For me, food sets the tone of an event. So when you’re well-nourished with fresh fruit, granola, low-fat plain yogurt and a paper hot cup (hate styrofoam) filled with freshly brewed Columbian coffee at 8:00, I immediately got the sense that conscious decision making went into planning this workshop.
This was how the morning started at the Narratives of Diversity workshop co-sponsored by the Center for Health, Media & Policy and the Continuing Nursing Education Department at Hunter-Bellevue School of Nursing.
We looked like a racially diverse group. We weren’t asked to self-identify so accurate reflections on race and ethnicity can’t be provided. More on that later.
The gender imbalance was obvious with only two male participants and one male instructor out of 37 people. Recent statistics show male nurses represent 9% of the total of the over 3 million nurses in the United States.
CHMP Poet-in-Residence Joy Jacobson, MFA, and James Stubenrauch, MFA, Senior Fellows at the Center for Health, Media & Policy, and co-directors of the Narrative Writing for Healthcare Professionals, provided excellent ground work on narrative writing theory and applications of the process by health professionals.
We left with some great reading sources to dig deeper into the knowledge base that exists to date on narrative writing.
Poet Joy Jacobson asked the group their thoughts on poetry.
This was not a shy group. A poem she selected was read out loud 3 times – by a self- proclaimed poet, an admirer of poetry and someone who admitted that they didn’t like poetry. She read it strong.
What was the poet writing about?
Hands jumped in the air. Many weighed in. There were multiple interpretations.
We landed in field of diversity of ideas through a poem.
“Diversity is the ability to hold multiple perspectives without judgement.” is how Deborah Washington, PhD, RN. Director of Diversity for Patient Care Services, Massachusetts General Hospital defined diversity in her keynote presentation.
Here are two other gem statements made by Dr. Washington (it was hard to share only three):
Ways to be inclusive. Don’t put me in a position to defend myself and my culture.
There is nothing more healing than being effective.
“There is nothing more healing than being effective” was her response to an important question raised by one of the nurse participants when she asked if reflecting on moments where one felt marginalized could be harmful.
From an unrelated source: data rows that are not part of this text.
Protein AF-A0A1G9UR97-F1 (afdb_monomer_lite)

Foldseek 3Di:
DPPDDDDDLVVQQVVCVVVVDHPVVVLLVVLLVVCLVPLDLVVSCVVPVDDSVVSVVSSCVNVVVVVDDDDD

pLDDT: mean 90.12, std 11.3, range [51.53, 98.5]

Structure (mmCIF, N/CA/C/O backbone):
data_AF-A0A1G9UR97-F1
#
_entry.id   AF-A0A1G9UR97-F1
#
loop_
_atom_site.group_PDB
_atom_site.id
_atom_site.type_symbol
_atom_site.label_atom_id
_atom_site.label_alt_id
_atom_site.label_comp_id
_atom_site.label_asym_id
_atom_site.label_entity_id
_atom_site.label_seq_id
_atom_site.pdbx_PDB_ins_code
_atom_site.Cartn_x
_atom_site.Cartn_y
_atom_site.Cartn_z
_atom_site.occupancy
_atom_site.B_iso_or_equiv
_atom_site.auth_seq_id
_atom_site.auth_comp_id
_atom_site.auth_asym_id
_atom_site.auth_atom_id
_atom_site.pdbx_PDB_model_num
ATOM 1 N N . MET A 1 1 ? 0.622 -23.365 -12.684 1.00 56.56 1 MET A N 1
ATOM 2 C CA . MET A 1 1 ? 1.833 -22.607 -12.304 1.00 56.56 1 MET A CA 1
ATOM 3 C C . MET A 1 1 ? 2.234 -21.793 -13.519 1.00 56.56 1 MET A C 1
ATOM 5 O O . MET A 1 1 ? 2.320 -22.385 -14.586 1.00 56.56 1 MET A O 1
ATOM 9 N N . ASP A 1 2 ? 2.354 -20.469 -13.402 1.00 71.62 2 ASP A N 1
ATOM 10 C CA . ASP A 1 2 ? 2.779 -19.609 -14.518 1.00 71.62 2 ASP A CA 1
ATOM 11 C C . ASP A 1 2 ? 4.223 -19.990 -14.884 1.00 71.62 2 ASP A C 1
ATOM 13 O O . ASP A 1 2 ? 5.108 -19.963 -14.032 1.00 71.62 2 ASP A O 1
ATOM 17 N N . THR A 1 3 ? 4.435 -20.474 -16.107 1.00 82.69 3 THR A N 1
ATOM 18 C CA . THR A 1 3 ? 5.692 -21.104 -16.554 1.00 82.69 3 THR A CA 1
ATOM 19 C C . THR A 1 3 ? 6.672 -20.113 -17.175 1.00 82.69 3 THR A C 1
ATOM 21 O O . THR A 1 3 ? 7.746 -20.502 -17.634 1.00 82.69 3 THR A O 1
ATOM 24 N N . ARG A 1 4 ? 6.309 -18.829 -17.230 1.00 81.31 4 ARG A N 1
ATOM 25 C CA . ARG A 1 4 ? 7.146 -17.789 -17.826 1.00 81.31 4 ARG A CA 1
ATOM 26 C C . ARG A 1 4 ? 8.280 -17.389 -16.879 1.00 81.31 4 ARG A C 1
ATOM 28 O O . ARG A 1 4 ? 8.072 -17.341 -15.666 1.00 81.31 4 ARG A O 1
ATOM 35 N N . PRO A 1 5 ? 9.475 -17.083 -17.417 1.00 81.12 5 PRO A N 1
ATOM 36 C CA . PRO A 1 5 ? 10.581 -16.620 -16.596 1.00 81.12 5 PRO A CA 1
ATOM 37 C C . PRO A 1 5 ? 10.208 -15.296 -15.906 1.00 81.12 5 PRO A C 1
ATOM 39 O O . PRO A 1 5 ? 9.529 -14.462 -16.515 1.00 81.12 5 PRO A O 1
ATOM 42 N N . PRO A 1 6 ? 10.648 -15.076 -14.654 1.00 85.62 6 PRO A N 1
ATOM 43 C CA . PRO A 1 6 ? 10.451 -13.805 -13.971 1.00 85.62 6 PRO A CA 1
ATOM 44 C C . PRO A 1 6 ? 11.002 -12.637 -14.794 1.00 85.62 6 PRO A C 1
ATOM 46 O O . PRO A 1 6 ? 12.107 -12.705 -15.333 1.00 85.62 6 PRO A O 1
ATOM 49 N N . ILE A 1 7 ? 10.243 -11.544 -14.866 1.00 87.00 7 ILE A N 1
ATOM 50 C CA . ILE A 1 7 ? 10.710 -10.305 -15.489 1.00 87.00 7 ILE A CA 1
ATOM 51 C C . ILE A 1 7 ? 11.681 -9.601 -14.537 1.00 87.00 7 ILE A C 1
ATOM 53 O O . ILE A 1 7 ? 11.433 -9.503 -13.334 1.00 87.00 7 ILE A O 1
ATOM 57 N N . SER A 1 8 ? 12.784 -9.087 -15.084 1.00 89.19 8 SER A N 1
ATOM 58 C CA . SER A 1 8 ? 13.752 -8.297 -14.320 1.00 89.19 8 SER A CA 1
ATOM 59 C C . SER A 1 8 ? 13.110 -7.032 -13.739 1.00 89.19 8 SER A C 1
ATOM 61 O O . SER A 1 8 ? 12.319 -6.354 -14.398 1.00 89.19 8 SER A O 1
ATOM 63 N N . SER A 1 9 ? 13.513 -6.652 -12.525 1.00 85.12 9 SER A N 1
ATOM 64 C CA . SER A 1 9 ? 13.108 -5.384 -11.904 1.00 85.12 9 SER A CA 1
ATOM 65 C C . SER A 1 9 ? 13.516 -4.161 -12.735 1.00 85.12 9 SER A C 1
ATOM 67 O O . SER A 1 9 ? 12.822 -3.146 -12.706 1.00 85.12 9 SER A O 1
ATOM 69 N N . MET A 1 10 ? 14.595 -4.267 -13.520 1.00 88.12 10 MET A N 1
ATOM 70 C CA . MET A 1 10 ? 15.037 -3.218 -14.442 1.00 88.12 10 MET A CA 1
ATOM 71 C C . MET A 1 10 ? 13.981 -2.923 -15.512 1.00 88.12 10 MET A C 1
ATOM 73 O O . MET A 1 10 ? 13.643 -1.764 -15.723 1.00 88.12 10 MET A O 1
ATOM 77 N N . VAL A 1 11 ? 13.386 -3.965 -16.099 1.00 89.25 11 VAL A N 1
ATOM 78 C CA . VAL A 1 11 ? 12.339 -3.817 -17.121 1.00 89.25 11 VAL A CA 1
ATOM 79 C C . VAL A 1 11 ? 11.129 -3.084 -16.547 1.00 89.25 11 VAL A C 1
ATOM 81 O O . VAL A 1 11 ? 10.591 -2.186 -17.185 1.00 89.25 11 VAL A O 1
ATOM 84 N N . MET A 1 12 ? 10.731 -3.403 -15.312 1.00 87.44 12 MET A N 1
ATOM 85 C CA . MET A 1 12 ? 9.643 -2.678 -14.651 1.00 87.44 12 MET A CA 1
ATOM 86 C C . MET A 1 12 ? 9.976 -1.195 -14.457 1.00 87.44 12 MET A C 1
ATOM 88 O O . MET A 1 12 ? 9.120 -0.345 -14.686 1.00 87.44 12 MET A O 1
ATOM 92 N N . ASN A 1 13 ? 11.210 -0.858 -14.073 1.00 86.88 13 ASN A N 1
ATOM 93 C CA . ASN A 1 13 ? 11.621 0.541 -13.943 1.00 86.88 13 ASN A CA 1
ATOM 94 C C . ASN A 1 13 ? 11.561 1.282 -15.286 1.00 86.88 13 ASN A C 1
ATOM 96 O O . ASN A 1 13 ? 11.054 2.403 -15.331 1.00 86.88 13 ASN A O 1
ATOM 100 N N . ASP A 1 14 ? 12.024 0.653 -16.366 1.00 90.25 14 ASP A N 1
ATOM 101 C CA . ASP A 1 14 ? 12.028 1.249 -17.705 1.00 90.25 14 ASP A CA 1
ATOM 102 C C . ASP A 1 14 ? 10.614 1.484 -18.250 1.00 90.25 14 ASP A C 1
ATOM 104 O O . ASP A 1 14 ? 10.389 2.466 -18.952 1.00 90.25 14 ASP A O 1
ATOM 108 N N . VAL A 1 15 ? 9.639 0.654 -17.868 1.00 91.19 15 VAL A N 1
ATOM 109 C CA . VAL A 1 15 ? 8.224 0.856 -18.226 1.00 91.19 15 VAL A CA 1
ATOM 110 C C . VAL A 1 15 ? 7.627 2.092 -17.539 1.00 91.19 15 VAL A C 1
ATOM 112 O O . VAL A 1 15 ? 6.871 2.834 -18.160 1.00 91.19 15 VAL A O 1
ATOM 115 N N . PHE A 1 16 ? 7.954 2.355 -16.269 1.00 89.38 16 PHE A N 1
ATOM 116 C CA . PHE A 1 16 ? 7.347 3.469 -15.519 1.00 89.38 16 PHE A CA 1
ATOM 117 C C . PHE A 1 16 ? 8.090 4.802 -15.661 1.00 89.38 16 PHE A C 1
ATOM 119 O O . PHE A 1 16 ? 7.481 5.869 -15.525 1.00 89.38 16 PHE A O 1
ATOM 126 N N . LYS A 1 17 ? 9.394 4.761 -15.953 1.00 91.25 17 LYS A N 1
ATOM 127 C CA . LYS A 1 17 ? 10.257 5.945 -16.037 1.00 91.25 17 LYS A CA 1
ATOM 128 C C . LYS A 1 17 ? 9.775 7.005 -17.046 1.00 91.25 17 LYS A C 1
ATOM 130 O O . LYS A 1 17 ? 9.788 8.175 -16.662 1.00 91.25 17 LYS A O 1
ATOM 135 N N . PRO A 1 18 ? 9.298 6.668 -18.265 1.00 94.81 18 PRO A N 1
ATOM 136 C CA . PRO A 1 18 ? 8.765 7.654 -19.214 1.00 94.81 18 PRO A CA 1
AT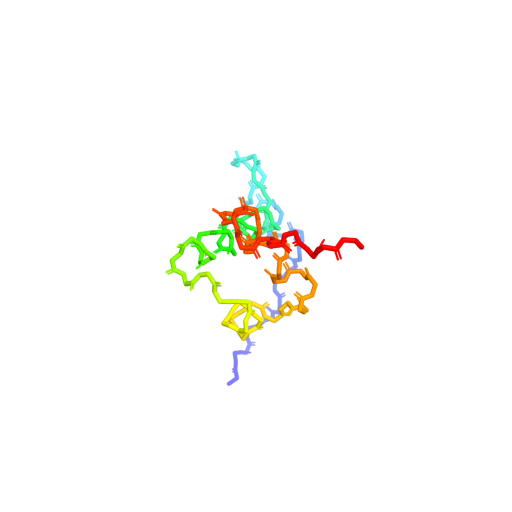OM 137 C C . PRO A 1 18 ? 7.578 8.453 -18.671 1.00 94.81 18 PRO A C 1
ATOM 139 O O . PRO A 1 18 ? 7.355 9.587 -19.079 1.00 94.81 18 PRO A O 1
ATOM 142 N N . HIS A 1 19 ? 6.838 7.881 -17.722 1.00 91.94 19 HIS A N 1
ATOM 143 C CA . HIS A 1 19 ? 5.693 8.524 -17.085 1.00 91.94 19 HIS A CA 1
ATOM 144 C C . HIS A 1 19 ? 6.070 9.289 -15.807 1.00 91.94 19 HIS A C 1
ATOM 146 O O . HIS A 1 19 ? 5.192 9.803 -15.121 1.00 91.94 19 HIS A O 1
ATOM 152 N N . GLY A 1 20 ? 7.359 9.353 -15.447 1.00 91.69 20 GLY A N 1
ATOM 153 C CA . GLY A 1 20 ? 7.811 9.956 -14.189 1.00 91.69 20 GLY A CA 1
ATOM 154 C C . GLY A 1 20 ? 7.366 9.178 -12.941 1.00 91.69 20 GLY A C 1
ATOM 155 O O . GLY A 1 20 ? 7.382 9.717 -11.831 1.00 91.69 20 GLY A O 1
ATOM 156 N N . LEU A 1 21 ? 6.963 7.914 -13.109 1.00 91.75 21 LEU A N 1
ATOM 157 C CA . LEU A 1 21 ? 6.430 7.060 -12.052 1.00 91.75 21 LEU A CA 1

Like reopening an old wound that would be best left alone.
Dr. Washington urged the participants to keep writing down and sharing these stories out loud and in print. They are critical to the public dialogue on inclusion and diversity. They will move things forward.
So will research she said.
Until we conduct research and collect data that shows that marginalization impacts patient care and patient outcomes we will not move forward to actionable guidelines addressing this in our schools and workplaces.
The writing prompts drove us into spaces inside that were waiting to be expressed on paper.
The dyads and all-group sharing was powerful.
At the end of the day , during our wrap-up, one participant commented on her experience as an African-American woman who attends workshops and conferences on cultural diversity. She observed that the majority of participants were People of Color.
Where is everyone else? How do we get everyone here for this discussion?
P.S. I couldn’t resist adding a 4th gem from Dr. Washington. Hence the title of this blog, The Pink Mafia. This was a term used in the recent past when nurses bullied each other.